On a oublié que le temps est nécessaire pour le cycle de l’eau.

Ecouter le podcast 


Erik Orsenna

Bonjour, Emma Haziza. Vous êtes Docteur de l’École des Mines de Paris et vous avez créé un centre d’action et d’adaptation aux transitions climatiques qui s’appelle Mayane. Vous avez une analyse très précise sur un certain nombre de questions, notamment sur la question de l’énergie et sur les relations de l’eau avec l’énergie. On se rend compte, avec le manque, que l’eau est partout. Est-ce que l’eau est aussi beaucoup dans l’énergie ?

Emma Haziza

Bien sûr. On se rend de plus en plus compte que l’eau est derrière notre alimentation, notre assiette et nos habits. Mais on a moins souvent conscience du fait qu’elle se trouve derrière quasiment toutes les formes énergétiques. Pour extraire du pétrole, il faut injecter de l’eau pure, pour l’extraction du charbon, là encore il faut de grands cuvelages d’eau pour trier ce qui est bon du mauvais.

Erik Orsenna

Grâce à l’eau on fait la différence entre le bon grain et l’ivraie. C’est notre alliée pour une certaine forme de vérité.

Emma Haziza

Je vous donne un exemple. En 2021, nous avons eu une très grande sécheresse en Chine, sur la rivière des Perles, et à ce moment-là, il a fallu essayer de trouver de nouvelles formes énergétiques puisque la principale forme d’énergie qui utilise l’eau, ce sont les barrages hydroélectriques. Or, ils étaient vides à ce moment-là. La Chine a donc décidé de se reconvertir très rapidement en direction du charbon, sauf qu’il n’y avait pas assez d’eau pour extraire le charbon. À ce moment-là, la Chine a dû aller acheter, dans les grands méthaniers qataris, du gaz naturel liquéfié.

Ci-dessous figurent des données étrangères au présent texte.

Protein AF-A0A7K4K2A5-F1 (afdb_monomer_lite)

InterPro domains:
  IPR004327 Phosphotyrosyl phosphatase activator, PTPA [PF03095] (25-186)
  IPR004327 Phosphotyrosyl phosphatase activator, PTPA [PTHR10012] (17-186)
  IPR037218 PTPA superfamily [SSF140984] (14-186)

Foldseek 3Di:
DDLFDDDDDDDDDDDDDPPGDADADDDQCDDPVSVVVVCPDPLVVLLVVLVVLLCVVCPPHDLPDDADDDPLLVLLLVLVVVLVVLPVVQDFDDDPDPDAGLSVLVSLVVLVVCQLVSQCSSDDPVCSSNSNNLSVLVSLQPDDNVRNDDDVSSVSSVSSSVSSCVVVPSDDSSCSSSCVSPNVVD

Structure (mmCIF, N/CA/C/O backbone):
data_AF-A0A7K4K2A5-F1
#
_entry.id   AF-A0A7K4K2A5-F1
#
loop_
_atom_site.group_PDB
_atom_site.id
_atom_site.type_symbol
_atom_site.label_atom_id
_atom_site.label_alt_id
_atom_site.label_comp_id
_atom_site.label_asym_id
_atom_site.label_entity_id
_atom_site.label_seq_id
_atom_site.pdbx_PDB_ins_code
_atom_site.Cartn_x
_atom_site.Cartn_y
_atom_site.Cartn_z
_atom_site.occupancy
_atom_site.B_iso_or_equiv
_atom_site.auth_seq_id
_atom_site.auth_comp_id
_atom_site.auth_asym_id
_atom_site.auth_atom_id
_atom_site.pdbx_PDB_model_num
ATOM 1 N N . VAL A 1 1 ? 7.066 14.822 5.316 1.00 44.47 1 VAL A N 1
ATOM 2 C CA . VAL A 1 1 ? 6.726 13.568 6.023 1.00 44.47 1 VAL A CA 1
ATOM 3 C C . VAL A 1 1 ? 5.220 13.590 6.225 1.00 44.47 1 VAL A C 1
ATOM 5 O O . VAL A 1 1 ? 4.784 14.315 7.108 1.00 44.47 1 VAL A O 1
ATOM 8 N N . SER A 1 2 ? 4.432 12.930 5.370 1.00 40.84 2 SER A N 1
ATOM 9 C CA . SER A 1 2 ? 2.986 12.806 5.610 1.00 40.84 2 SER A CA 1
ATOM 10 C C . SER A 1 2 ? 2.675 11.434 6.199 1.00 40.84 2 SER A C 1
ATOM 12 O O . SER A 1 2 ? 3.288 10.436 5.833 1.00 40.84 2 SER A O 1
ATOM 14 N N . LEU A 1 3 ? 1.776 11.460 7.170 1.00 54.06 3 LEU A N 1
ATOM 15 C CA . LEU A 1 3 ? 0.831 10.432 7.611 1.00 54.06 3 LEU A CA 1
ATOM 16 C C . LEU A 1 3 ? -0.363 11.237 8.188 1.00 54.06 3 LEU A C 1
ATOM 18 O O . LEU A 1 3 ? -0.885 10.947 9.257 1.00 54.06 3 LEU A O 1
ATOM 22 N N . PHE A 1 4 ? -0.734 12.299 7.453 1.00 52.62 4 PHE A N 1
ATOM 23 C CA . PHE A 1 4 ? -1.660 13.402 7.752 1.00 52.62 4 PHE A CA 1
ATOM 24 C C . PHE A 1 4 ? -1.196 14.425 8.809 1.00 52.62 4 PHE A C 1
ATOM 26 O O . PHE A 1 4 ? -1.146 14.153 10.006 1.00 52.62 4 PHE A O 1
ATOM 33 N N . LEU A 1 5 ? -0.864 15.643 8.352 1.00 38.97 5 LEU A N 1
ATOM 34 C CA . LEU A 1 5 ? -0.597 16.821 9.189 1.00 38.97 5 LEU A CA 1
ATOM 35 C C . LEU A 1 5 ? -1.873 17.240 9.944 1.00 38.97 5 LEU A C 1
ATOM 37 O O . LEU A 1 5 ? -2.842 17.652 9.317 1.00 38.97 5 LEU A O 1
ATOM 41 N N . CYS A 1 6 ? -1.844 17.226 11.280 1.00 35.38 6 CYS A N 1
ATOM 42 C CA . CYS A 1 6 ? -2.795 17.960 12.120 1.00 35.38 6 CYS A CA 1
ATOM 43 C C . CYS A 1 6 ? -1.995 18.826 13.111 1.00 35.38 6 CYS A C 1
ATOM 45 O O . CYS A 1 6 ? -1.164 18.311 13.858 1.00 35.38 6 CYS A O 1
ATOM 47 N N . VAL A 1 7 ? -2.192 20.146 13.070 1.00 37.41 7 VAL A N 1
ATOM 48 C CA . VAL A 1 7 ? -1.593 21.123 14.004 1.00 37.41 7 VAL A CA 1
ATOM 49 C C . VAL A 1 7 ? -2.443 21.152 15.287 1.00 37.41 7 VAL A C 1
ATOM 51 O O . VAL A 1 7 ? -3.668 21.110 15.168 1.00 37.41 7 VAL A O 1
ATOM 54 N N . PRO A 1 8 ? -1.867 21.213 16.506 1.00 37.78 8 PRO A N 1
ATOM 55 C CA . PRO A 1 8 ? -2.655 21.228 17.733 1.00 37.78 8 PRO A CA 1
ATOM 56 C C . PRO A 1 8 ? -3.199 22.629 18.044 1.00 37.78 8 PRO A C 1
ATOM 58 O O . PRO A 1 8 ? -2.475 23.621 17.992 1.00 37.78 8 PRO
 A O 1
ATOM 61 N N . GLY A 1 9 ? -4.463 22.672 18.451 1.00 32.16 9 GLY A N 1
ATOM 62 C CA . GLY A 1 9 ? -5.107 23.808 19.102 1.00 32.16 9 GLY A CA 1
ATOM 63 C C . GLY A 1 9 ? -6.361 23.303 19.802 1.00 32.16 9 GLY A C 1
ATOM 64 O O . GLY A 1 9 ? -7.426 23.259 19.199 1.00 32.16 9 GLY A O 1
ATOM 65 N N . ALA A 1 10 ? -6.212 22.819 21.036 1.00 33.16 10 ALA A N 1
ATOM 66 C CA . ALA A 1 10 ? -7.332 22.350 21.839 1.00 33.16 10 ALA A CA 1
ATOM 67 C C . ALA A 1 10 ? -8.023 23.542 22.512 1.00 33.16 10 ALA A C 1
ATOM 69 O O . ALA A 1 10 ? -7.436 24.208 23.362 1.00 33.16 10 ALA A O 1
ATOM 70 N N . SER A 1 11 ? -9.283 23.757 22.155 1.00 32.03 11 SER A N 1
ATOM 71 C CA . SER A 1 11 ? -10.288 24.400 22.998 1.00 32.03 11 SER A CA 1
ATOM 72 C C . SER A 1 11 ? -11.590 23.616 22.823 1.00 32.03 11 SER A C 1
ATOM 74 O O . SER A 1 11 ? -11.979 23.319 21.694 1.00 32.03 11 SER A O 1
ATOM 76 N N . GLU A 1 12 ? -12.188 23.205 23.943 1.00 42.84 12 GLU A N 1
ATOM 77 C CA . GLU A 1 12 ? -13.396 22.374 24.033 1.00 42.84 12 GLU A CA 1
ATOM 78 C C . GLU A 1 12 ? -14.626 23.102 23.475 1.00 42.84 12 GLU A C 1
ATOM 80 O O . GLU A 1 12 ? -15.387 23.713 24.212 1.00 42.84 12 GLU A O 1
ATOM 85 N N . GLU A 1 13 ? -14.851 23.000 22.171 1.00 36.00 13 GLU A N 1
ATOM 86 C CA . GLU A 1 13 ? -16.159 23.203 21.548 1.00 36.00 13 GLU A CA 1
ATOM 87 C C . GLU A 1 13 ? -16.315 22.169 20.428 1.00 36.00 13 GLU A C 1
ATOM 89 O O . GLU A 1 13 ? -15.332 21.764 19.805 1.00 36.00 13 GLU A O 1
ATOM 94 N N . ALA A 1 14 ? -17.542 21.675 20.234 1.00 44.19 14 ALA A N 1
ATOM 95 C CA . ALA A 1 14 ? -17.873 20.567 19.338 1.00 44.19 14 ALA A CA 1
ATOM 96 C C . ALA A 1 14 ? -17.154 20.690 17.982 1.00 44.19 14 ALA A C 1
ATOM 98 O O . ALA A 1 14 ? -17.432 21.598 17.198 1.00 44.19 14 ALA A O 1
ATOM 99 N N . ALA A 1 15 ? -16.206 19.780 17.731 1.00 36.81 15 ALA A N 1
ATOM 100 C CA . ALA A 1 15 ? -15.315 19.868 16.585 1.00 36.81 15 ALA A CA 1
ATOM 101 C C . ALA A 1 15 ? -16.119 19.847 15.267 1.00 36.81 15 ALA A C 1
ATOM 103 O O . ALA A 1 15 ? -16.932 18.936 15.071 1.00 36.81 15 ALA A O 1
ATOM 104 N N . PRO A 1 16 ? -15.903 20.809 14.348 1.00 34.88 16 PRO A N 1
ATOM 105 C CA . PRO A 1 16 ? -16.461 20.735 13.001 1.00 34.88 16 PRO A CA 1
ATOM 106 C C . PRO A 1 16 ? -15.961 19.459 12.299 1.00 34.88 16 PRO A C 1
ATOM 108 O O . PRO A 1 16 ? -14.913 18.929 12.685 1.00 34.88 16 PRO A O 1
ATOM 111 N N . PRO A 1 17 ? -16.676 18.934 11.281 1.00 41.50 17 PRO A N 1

On voit donc à quel point il y a un lien entre tous ces modes énergétiques et que la question de l’eau est, en fin de compte, au cœur de l’énergie.

Erik Orsenna

Prenons ce qui paraît le plus évident, à savoir l’énergie hydroélectrique. Comme son nom l’indique, s’il n’y a pas l’hydro, il y a peu d’électricité. Comment voyez-vous la situation de la ressource hydrique à l’échelle mondiale d’une part et pour la France et l’Europe ?

Emma Haziza

Une étude récente met en évidence le fait que l’on a perdu un peu plus de 50 % de nos lacs et notamment de cette eau superficielle dans ces retenues, que ce soit des retenues créées par l’homme ou des retenues naturelles. 

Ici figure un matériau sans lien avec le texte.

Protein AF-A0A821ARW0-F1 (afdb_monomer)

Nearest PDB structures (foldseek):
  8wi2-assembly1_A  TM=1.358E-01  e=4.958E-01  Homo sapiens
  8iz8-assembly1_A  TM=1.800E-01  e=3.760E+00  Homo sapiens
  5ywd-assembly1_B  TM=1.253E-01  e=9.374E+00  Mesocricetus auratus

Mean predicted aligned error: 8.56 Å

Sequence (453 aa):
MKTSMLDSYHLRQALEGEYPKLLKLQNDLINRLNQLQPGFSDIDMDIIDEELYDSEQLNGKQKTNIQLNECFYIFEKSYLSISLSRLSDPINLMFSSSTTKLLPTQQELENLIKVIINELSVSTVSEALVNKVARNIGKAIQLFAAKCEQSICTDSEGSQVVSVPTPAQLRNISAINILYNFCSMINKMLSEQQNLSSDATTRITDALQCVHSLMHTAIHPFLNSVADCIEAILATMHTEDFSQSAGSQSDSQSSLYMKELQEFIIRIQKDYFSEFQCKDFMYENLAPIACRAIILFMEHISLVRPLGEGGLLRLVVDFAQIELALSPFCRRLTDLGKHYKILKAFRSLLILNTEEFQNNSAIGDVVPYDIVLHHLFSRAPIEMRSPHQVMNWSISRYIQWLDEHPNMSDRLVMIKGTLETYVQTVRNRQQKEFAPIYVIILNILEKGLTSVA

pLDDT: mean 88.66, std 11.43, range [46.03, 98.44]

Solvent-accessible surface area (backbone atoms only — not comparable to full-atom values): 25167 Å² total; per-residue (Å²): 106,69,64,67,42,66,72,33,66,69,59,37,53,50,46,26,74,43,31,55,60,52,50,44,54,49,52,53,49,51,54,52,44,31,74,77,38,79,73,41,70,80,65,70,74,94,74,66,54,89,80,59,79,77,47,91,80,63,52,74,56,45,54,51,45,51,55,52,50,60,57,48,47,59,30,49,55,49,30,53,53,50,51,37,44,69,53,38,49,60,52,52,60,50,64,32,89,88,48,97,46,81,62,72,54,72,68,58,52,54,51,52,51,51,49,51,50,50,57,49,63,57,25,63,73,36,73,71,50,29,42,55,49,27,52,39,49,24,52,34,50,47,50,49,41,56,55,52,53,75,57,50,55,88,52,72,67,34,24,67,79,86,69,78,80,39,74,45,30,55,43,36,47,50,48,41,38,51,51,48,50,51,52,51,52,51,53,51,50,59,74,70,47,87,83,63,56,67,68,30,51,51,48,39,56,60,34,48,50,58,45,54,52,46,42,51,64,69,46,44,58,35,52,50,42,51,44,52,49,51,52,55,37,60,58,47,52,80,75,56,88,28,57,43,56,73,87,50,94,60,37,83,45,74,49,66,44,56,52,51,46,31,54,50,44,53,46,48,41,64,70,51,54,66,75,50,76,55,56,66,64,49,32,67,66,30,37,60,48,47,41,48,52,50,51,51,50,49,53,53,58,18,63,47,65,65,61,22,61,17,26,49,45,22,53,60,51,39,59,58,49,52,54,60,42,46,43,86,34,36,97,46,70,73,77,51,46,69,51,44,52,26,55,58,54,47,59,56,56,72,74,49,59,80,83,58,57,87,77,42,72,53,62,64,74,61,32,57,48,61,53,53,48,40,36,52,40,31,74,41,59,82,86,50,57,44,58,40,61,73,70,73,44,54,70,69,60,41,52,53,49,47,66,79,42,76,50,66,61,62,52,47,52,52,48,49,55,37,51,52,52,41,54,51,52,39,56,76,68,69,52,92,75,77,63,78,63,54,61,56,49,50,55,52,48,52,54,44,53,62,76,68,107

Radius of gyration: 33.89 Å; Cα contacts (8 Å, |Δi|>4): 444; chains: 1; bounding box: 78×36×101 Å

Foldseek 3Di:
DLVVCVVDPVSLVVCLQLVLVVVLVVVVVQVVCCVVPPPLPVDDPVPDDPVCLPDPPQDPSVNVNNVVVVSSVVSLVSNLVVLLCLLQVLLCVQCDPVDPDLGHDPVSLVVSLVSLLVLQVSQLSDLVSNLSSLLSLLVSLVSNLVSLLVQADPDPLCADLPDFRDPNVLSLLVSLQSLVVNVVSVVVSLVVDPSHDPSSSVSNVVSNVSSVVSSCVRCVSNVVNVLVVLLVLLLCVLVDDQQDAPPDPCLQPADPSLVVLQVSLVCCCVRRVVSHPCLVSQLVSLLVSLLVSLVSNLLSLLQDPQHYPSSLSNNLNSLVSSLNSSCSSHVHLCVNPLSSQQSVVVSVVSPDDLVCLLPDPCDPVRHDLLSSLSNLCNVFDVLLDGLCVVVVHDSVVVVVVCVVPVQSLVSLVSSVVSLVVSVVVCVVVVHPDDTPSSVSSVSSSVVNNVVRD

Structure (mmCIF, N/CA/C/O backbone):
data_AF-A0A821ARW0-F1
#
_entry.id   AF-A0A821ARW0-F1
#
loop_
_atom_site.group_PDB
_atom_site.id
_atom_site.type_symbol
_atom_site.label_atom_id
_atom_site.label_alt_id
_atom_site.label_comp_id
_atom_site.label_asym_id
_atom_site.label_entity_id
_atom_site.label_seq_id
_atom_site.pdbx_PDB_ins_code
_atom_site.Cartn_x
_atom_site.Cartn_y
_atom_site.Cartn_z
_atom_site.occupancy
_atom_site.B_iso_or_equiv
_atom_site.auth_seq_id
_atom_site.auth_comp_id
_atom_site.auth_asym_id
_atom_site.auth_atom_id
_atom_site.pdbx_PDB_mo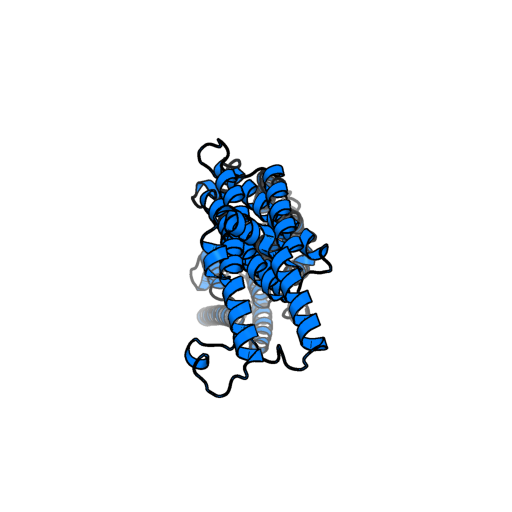del_num
ATOM 1 N N . MET A 1 1 ? 28.570 -5.388 -55.396 1.00 54.03 1 MET A N 1
ATOM 2 C CA . MET A 1 1 ? 28.592 -4.354 -54.337 1.00 54.03 1 MET A CA 1
ATOM 3 C C . MET A 1 1 ? 28.367 -4.961 -52.954 1.00 54.03 1 MET A C 1
ATOM 5 O O . MET A 1 1 ? 29.235 -4.785 -52.115 1.00 54.03 1 MET A O 1
ATOM 9 N N . LYS A 1 2 ? 27.290 -5.739 -52.730 1.00 54.03 2 LYS A N 1
ATOM 10 C CA . LYS A 1 2 ? 27.055 -6.491 -51.475 1.00 54.03 2 LYS A CA 1
ATOM 11 C C . LYS A 1 2 ? 28.254 -7.370 -51.072 1.00 54.03 2 LYS A C 1
ATOM 13 O O . LYS A 1 2 ? 28.779 -7.219 -49.979 1.00 54.03 2 LYS A O 1
ATOM 18 N N . THR A 1 3 ? 28.754 -8.199 -51.991 1.00 56.16 3 THR A N 1
ATOM 19 C CA . THR A 1 3 ? 29.954 -9.041 -51.804 1.00 56.16 3 THR A CA 1
ATOM 20 C C . THR A 1 3 ? 31.215 -8.216 -51.536 1.00 56.16 3 THR A C 1
ATOM 22 O O . THR A 1 3 ? 31.825 -8.360 -50.487 1.00 56.16 3 THR A O 1
ATOM 25 N N . SER A 1 4 ? 31.525 -7.232 -52.385 1.00 59.84 4 SER A N 1
ATOM 26 C CA . SER A 1 4 ? 32.716 -6.379 -52.213 1.00 59.84 4 SER A CA 1
ATOM 27 C C . SER A 1 4 ? 32.734 -5.551 -50.916 1.00 59.84 4 SER A C 1
ATOM 29 O O . SER A 1 4 ? 33.807 -5.215 -50.424 1.00 59.84 4 SER A O 1
ATOM 31 N N . MET A 1 5 ? 31.566 -5.186 -50.371 1.00 61.34 5 MET A N 1
ATOM 32 C CA . MET A 1 5 ? 31.455 -4.488 -49.082 1.00 61.34 5 MET A CA 1
ATOM 33 C C . MET A 1 5 ? 31.633 -5.428 -47.885 1.00 61.34 5 MET A C 1
ATOM 35 O O . MET A 1 5 ? 32.140 -4.997 -46.854 1.00 61.34 5 MET A O 1
ATOM 39 N N . LEU A 1 6 ? 31.241 -6.697 -48.020 1.00 61.75 6 LEU A N 1
ATOM 40 C CA . LEU A 1 6 ? 31.430 -7.724 -46.993 1.00 61.75 6 LEU A CA 1
ATOM 41 C C . LEU A 1 6 ? 32.876 -8.245 -46.951 1.00 61.75 6 LEU A C 1
ATOM 43 O O . LEU A 1 6 ? 33.356 -8.586 -45.871 1.00 61.75 6 LEU A O 1
ATOM 47 N N . ASP A 1 7 ? 33.568 -8.251 -48.094 1.00 64.19 7 ASP A N 1
ATOM 48 C CA . ASP A 1 7 ? 34.940 -8.761 -48.235 1.00 64.19 7 ASP A CA 1
ATOM 49 C C . ASP A 1 7 ? 36.009 -7.806 -47.662 1.00 64.19 7 ASP A C 1
ATOM 51 O O . ASP A 1 7 ? 37.111 -8.229 -47.312 1.00 64.19 7 ASP A O 1
ATOM 55 N N . SER A 1 8 ? 35.701 -6.509 -47.533 1.00 77.00 8 SER A N 1
ATOM 56 C CA . SER A 1 8 ? 36.611 -5.514 -46.955 1.00 77.00 8 SER A CA 1
ATOM 57 C C . SER A 1 8 ? 36.283 -5.246 -45.487 1.00 77.00 8 SER A C 1
ATOM 59 O O . SER A 1 8 ? 35.327 -4.539 -45.167 1.00 77.00 8 SER A O 1
ATOM 61 N N . TYR A 1 9 ? 37.131 -5.754 -44.589 1.00 74.38 9 TYR A N 1
ATOM 62 C CA . TYR A 1 9 ? 36.988 -5.581 -43.139 1.00 74.38 9 TYR A CA 1
ATOM 63 C C . TYR A 1 9 ? 36.826 -4.108 -42.720 1.00 74.38 9 TYR A C 1
ATOM 65 O O . TYR A 1 9 ? 35.931 -3.779 -41.946 1.00 74.38 9 TYR A O 1
ATOM 73 N N . HIS A 1 10 ? 37.645 -3.205 -43.271 1.00 75.31 10 HIS A N 1
ATOM 74 C CA . HIS A 1 10 ? 37.609 -1.782 -42.920 1.00 75.31 10 HIS A CA 1
ATOM 75 C C . HIS A 1 10 ? 36.326 -1.081 -43.383 1.00 75.31 10 HIS A C 1
ATOM 77 O O . HIS A 1 10 ? 35.763 -0.285 -42.634 1.00 75.31 10 HIS A O 1
ATOM 83 N N . LEU A 1 11 ? 35.846 -1.385 -44.596 1.00 71.44 11 LEU A N 1
ATOM 84 C CA . LEU A 1 11 ? 34.591 -0.821 -45.103 1.00 71.44 11 LEU A CA 1
ATOM 85 C C . LEU A 1 11 ? 33.400 -1.351 -44.309 1.00 71.44 11 LEU A C 1
ATOM 87 O O . LEU A 1 11 ? 32.530 -0.576 -43.921 1.00 71.44 11 LEU A O 1
ATOM 91 N N . ARG A 1 12 ? 33.397 -2.649 -44.004 1.00 76.25 12 ARG A N 1
ATOM 92 C CA . ARG A 1 12 ? 32.369 -3.273 -43.179 1.00 76.25 12 ARG A CA 1
ATOM 93 C C . ARG A 1 12 ? 32.307 -2.645 -41.786 1.00 76.25 12 ARG A C 1
ATOM 95 O O . ARG A 1 12 ? 31.242 -2.205 -41.373 1.00 76.25 12 ARG A O 1
ATOM 102 N N . GLN A 1 13 ? 33.441 -2.515 -41.099 1.00 77.44 13 GLN A N 1
ATOM 103 C CA . GLN A 1 13 ? 33.497 -1.928 -39.758 1.00 77.44 13 GLN A CA 1
ATOM 104 C C . GLN A 1 13 ? 33.013 -0.466 -39.735 1.00 77.44 13 GLN A C 1
ATOM 106 O O . GLN A 1 13 ? 32.288 -0.070 -38.822 1.00 77.44 13 GLN A O 1
ATOM 111 N N . ALA A 1 14 ? 33.375 0.332 -40.745 1.00 78.31 14 ALA A N 1
ATOM 112 C CA . ALA A 1 14 ? 32.931 1.720 -40.854 1.00 78.31 14 ALA A CA 1
ATOM 113 C C . ALA A 1 14 ? 31.413 1.833 -41.091 1.00 78.31 14 ALA A C 1
ATOM 115 O O . ALA A 1 14 ? 30.745 2.635 -40.438 1.00 78.31 14 ALA A O 1
ATOM 116 N N . LEU A 1 15 ? 30.858 1.009 -41.988 1.00 79.69 15 LEU A N 1
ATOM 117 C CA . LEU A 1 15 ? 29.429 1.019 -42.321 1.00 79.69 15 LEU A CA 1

Cette eau a tendance à disparaître et, ce qui est intéressant, c'est qu’elle renaît dans des endroits où l’homme n’est plus, dans les plaines tibétaines, sur le Grand Rift africain. C'est comme si l’eau cherchait à se réfugier quelque part où on la protège, où on ne la touche pas, puisque là-bas, les réserves se reforment. Par contre, on est en train de perdre nos eaux de surface. Quand cette eau de surface disparait, l’homme qui s’était installé tout autour est obligé lui aussi de partir. Cette étude est assez intéressante parce qu’elle nous montre tous ces mouvements qui se déroulent et cette eau qui est en train de se réduire comme une peau de chagrin à l’échelle planétaire.

Erik Orsenna

À l’échelle française, je crois que les ressources hydriques représentent 10 à 12 % de l’électricité. Comment voyez-vous ça à l’échelle de 10 à 20 ans pour nous ?

Emma Haziza

Un peu à l’image du lac de Serre-Ponçon, qui a été très emblématique durant la sécheresse notamment de 2022. Ce lac est avant tout un barrage hydroélectrique qui normalement fournit de l’électricité. Il matérialise l’image de tous ces acteurs, ces utilisateurs de l’eau qui se trouvent autour. D’un côté, on a les populations qui vivent de l’activité touristique. En aval, on a les agriculteurs, on a les villes que l’on doit alimenter en eau potable. Tous ces acteurs sont donc au centre des discussions avec EDF qui n’a pas pu produire d’énergie. Dans les projections climatiques pour les 10 prochaines années, la France est le pays qui se réchauffe le plus vite au monde, et on assiste à une bascule qui est en train de se jouer. 

Erik Orsenna

La France est le pays qui se réchauffe le plus vite au monde ?

Emma Haziza

Exactement. 20 % plus vite que le reste du monde.

Erik Orsenna

Dans un livre que j’avais écrit il y a 15 ans sur l’avenir de l’eau j’écrivais : « Si une chose est claire, c'est que les questions de sécheresse ne toucheront jamais notre pays, pays tempéré s’il en est. »

Emma Haziza

Eh bien, c’est peut-être ça le problème. Nous étions un pays non seulement tempéré, mais riche en eau avec de nombreux utilisateurs. Et c'est ce qui rend plus difficile ce gap, cette bascule très puissante entre le fait d’être dans une situation très confortable et le fait d’arriver dans une situation où l’on court vers l’aridification du territoire. 

Erik Orsenna

C’est le syndrome de l’enfant gâté.

Emma Haziza

C’est ça. Et pourquoi est-ce beaucoup plus difficile que pour des pays qui avaient l’habitude du stress hydrique chronique et qui ont pris le temps de s’habituer ? Nous ne sommes absolument pas prêts, nous n’avons absolument pas changé nos filières agricoles parce que la bascule s’est faite en 5 ans. Et 5 ans, c'est trop rapide pour pouvoir s’adapter sur le plan humain. 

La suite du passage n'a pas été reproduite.